It is not a modus operandi to which I subscribe and while my children were growing up I could be found gnawing my knuckles in frustration at the family’s inability even to leave at an agreed time. They would then sit in the car doing precisely nothing of any note before asking when we might be taking a break. From what? Staring out of the window, texting their mates, examining the inside of their eyelids?
Go alone and you leave all this behind. You get to depart when you wanted to, to the minute, and not 20 minutes later so you have to hare down the road so you don’t miss your train, bus, airplane or whatever it is you’re not rushing to catch. Go alone and you get to drive at the speed you choose, without any barracking from the back about going too fast or, just occasionally, too slow. Go alone and you get to listen only to what you wish. No inane conversations about who’s dumped who or what some ill-advised associate was wearing last night, just your choice of music, audiobook or silence.
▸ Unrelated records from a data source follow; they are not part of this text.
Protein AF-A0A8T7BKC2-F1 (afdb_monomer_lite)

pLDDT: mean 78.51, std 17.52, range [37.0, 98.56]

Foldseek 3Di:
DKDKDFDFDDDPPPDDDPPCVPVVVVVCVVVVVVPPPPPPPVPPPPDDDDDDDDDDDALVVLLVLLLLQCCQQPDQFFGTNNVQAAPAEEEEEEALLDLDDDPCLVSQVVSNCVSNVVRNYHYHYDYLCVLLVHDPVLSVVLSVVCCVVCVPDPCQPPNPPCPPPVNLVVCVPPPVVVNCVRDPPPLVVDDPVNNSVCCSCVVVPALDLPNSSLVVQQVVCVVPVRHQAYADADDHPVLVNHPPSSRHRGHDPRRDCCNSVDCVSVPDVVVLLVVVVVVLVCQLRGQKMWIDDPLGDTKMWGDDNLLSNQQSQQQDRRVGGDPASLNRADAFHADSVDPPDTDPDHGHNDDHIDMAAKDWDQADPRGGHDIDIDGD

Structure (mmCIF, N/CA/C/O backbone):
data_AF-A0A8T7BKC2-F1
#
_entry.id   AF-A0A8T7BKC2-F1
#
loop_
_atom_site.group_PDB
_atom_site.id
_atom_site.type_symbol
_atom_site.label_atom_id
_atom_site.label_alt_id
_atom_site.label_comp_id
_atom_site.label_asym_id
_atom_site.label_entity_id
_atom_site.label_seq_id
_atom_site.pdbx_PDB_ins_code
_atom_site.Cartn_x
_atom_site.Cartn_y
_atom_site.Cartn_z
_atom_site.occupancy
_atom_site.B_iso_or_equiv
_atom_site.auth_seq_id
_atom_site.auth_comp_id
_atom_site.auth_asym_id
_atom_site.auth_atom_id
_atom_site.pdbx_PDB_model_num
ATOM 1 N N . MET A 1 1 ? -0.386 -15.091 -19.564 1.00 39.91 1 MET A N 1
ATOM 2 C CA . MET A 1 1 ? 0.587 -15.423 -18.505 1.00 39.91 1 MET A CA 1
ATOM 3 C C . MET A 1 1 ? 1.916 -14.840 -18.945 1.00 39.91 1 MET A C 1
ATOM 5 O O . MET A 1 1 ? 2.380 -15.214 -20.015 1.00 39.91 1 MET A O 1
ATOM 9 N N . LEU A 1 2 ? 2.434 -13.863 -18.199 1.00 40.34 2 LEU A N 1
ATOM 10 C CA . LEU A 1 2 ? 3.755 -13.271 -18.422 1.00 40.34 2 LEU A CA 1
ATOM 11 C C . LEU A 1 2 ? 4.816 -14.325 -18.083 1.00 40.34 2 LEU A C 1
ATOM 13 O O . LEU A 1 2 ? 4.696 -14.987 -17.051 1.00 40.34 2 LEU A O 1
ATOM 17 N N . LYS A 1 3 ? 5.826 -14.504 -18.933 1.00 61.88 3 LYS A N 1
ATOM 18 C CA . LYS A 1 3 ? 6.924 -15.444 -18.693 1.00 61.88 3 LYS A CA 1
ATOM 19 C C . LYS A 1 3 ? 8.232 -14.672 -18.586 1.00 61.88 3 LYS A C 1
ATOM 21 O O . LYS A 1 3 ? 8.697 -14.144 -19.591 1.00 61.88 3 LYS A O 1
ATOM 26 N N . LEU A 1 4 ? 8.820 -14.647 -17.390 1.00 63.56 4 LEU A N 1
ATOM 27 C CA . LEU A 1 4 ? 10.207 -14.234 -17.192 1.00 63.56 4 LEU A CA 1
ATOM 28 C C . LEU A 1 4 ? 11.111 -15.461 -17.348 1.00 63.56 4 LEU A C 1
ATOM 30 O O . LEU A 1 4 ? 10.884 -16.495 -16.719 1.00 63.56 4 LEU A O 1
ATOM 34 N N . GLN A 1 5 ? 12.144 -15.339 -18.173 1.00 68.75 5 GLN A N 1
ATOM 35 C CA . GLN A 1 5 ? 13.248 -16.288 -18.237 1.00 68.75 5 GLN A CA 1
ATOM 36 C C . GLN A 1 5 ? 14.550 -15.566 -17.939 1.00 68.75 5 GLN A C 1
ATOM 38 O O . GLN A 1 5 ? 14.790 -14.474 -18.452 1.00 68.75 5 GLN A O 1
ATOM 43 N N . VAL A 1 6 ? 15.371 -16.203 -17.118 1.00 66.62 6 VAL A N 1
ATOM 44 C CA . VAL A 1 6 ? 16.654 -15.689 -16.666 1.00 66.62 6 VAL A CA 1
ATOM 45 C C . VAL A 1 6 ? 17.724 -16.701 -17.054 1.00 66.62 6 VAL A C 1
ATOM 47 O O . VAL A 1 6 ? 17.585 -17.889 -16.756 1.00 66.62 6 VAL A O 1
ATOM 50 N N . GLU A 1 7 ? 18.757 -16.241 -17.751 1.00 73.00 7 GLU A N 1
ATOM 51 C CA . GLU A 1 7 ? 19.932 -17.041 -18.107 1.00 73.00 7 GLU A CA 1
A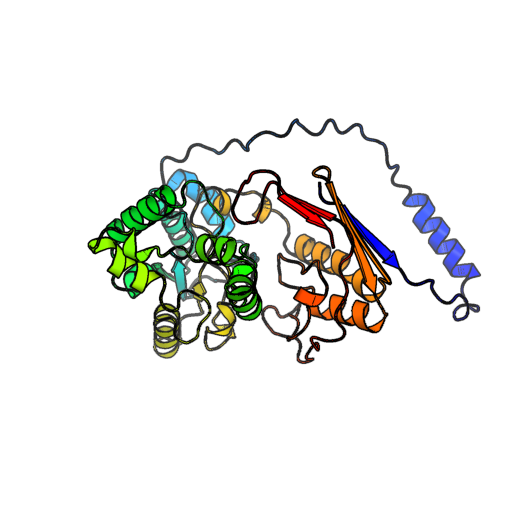TOM 52 C C . GLU A 1 7 ? 21.075 -16.708 -17.133 1.00 73.00 7 GLU A C 1
ATOM 54 O O . GLU A 1 7 ? 21.167 -15.585 -16.633 1.00 73.00 7 GLU A O 1
ATOM 59 N N . SER A 1 8 ? 21.887 -17.711 -16.782 1.00 65.19 8 SER A N 1
ATOM 60 C CA . SER A 1 8 ? 22.970 -17.582 -15.801 1.00 65.19 8 SER A CA 1
ATOM 61 C C . SER A 1 8 ? 24.333 -17.525 -16.476 1.00 65.19 8 SER A C 1
ATOM 63 O O . SER A 1 8 ? 24.559 -18.277 -17.430 1.00 65.19 8 SER A O 1
ATOM 65 N N . TYR A 1 9 ? 25.282 -16.794 -15.881 1.00 50.06 9 TYR A N 1
ATOM 66 C CA . TYR A 1 9 ? 26.676 -16.832 -16.328 1.00 50.06 9 TYR A CA 1
ATOM 67 C C . TYR A 1 9 ? 27.199 -18.273 -16.428 1.00 50.06 9 TYR A C 1
ATOM 69 O O . TYR A 1 9 ? 26.912 -19.109 -15.560 1.00 50.06 9 TYR A O 1
ATOM 77 N N . PRO A 1 10 ? 28.019 -18.590 -17.445 1.00 52.81 10 PRO A N 1
ATOM 78 C CA . PRO A 1 10 ? 28.699 -19.870 -17.497 1.00 52.81 10 PRO A CA 1
ATOM 79 C C . PRO A 1 10 ? 29.617 -19.990 -16.277 1.00 52.81 10 PRO A C 1
ATOM 81 O O . PRO A 1 10 ? 30.630 -19.301 -16.181 1.00 52.81 10 PRO A O 1
ATOM 84 N N . LEU A 1 11 ? 29.263 -20.878 -15.344 1.00 45.12 11 LEU A N 1
ATOM 85 C CA . LEU A 1 11 ? 30.109 -21.216 -14.202 1.00 45.12 11 LEU A CA 1
ATOM 86 C C . LEU A 1 11 ? 31.494 -21.627 -14.711 1.00 45.12 11 LEU A C 1
ATOM 88 O O . LEU A 1 11 ? 31.625 -22.585 -15.483 1.00 45.12 11 LEU A O 1
ATOM 92 N N . ASP A 1 12 ? 32.525 -20.901 -14.280 1.00 42.94 12 ASP A N 1
ATOM 93 C CA . ASP A 1 12 ? 33.903 -21.181 -14.658 1.00 42.94 12 ASP A CA 1
ATOM 94 C C . ASP A 1 12 ? 34.294 -22.562 -14.104 1.00 42.94 12 ASP A C 1
ATOM 96 O O . ASP A 1 12 ? 34.397 -22.786 -12.894 1.00 42.94 12 ASP A O 1
ATOM 100 N N . LYS A 1 13 ? 34.450 -23.540 -15.001 1.00 46.00 13 LYS A N 1
ATOM 101 C CA . LYS A 1 13 ? 34.562 -24.980 -14.685 1.00 46.00 13 LYS A CA 1
ATOM 102 C C . LYS A 1 13 ? 35.857 -25.369 -13.951 1.00 46.00 13 LYS A C 1
ATOM 104 O O . LYS A 1 13 ? 36.133 -26.556 -13.796 1.00 46.00 13 LYS A O 1
ATOM 109 N N . ASN A 1 14 ? 36.662 -24.407 -13.503 1.00 45.12 14 ASN A N 1
ATOM 110 C CA . ASN A 1 14 ? 38.044 -24.630 -13.080 1.00 45.12 14 ASN A CA 1
ATOM 111 C C . ASN A 1 14 ? 38.303 -24.635 -11.562 1.00 45.12 14 ASN A C 1
ATOM 113 O O . ASN A 1 14 ? 39.455 -24.813 -11.173 1.00 45.12 14 ASN A O 1
ATOM 117 N N . ILE A 1 15 ? 37.291 -24.509 -10.691 1.00 46.16 15 ILE A N 1
ATOM 118 C CA . ILE A 1 15 ? 37.531 -24.396 -9.229 1.00 46.16 15 ILE A CA 1
ATOM 119 C C . ILE A 1 15 ? 37.141 -25.643 -8.400 1.00 46.16 15 ILE A C 1
ATOM 121 O O . ILE A 1 15 ? 37.538 -25.751 -7.244 1.00 46.16 15 ILE A O 1
ATOM 125 N N . TYR A 1 16 ? 36.513 -26.681 -8.965 1.00 41.72 16 TYR A N 1
ATOM 126 C CA . TYR A 1 16 ? 36.134 -27.878 -8.186 1.00 41.72 16 TYR A CA 1
ATOM 127 C C . TYR A 1 16 ? 36.615 -29.191 -8.809 1.00 41.72 16 TYR A C 1
ATOM 129 O O . TYR A 1 16 ? 35.837 -29.936 -9.396 1.00 41.72 16 TYR A O 1
ATOM 137 N N . ASN A 1 17 ? 37.903 -29.510 -8.638 1.00 44.06 17 ASN A N 1
ATOM 138 C CA . ASN A 1 17 ? 38.480 -30.788 -9.087 1.00 44.06 17 ASN A CA 1
ATOM 139 C C . ASN A 1 17 ? 38.926 -31.743 -7.964 1.00 44.06 17 ASN A C 1
ATOM 141 O O . ASN A 1 17 ? 39.568 -32.751 -8.243 1.00 44.06 17 ASN A O 1
ATOM 145 N N . ILE A 1 18 ? 38.561 -31.499 -6.699 1.00 43.75 18 ILE A N 1
ATOM 146 C CA . ILE A 1 18 ? 38.876 -32.427 -5.592 1.00 43.75 18 ILE A CA 1
ATOM 147 C C . ILE A 1 18 ? 37.662 -32.595 -4.661 1.00 43.75 18 ILE A C 1
ATOM 149 O O . ILE A 1 18 ? 37.698 -32.219 -3.498 1.00 43.75 18 ILE A O 1
ATOM 153 N N . SER A 1 19 ? 36.563 -33.128 -5.205 1.00 46.69 19 SER A N 1
ATOM 154 C CA . SER A 1 19 ? 35.428 -33.743 -4.465 1.00 46.69 19 SER A CA 1
ATOM 155 C C . SER A 1 19 ? 34.283 -34.206 -5.385 1.00 46.69 19 SER A C 1
ATOM 157 O O . SER A 1 19 ? 33.346 -34.864 -4.929 1.00 46.69 19 SER A O 1
ATOM 159 N N . LEU A 1 20 ? 34.362 -33.908 -6.690 1.00 43.19 20 LEU A N 1
ATOM 160 C CA . LEU A 1 20 ? 33.252 -34.070 -7.630 1.00 43.19 20 LEU A CA 1
ATOM 161 C C . LEU A 1 20 ? 32.780 -35.526 -7.800 1.00 43.19 20 LEU A C 1
ATOM 163 O O . LEU A 1 20 ? 31.585 -35.758 -7.885 1.00 43.19 20 LEU A O 1
ATOM 167 N N . LEU A 1 21 ? 33.655 -36.536 -7.751 1.00 43.62 21 LEU A N 1
ATOM 168 C CA . LEU A 1 21 ? 33.219 -37.923 -7.999 1.00 43.62 21 LEU A CA 1
ATOM 169 C C . LEU A 1 21 ? 32.273 -38.493 -6.924 1.00 43.62 21 LEU A C 1
ATOM 171 O O . LEU A 1 21 ? 31.412 -39.307 -7.252 1.00 43.62 21 LEU A O 1
ATOM 175 N N . SER A 1 22 ? 32.378 -38.042 -5.672 1.00 43.16 22 SER A N 1
ATOM 176 C CA . SER A 1 22 ? 31.525 -38.528 -4.575 1.00 43.16 22 SER A CA 1
ATOM 177 C C . SER A 1 22 ? 30.228 -37.724 -4.445 1.00 43.16 22 SER A C 1
ATOM 179 O O . SER A 1 22 ? 29.190 -38.277 -4.089 1.00 43.16 22 SER A O 1
ATOM 181 N N . ILE A 1 23 ? 30.265 -36.429 -4.780 1.00 51.47 23 ILE A N 1
ATOM 182 C CA . ILE A 1 23 ? 29.090 -35.547 -4.751 1.00 51.47 23 ILE A CA 1
ATOM 183 C C . ILE A 1 23 ? 28.228 -35.753 -6.003 1.00 51.47 23 ILE A C 1
ATOM 185 O O . ILE A 1 23 ? 27.007 -35.789 -5.894 1.00 51.47 23 ILE A O 1
ATOM 189 N N . THR A 1 24 ? 28.820 -36.007 -7.176 1.00 48.41 24 THR A N 1
ATOM 190 C CA . THR A 1 24 ? 28.060 -36.306 -8.400 1.00 48.41 24 THR A CA 1
ATOM 191 C C . THR A 1 24 ? 27.258 -37.603 -8.271 1.00 48.41 24 THR A C 1
ATOM 193 O O . THR A 1 24 ? 26.134 -37.651 -8.755 1.00 48.41 24 THR A O 1
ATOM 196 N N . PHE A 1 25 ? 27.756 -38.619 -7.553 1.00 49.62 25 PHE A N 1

I’m a much better driver on my own. With my head cleared of distractions, I’m just better at positioning the car on the road, reading the unspoken language of the road users around me, distinguishing between the aggressive idiots, the terrible drivers who just behave like aggressive idiots without ever meaning to, the distracted and the lost. It would be interesting to discover how much more likely you are to have an accident with your family on board than without. I have no idea, but expect it would be significantly so.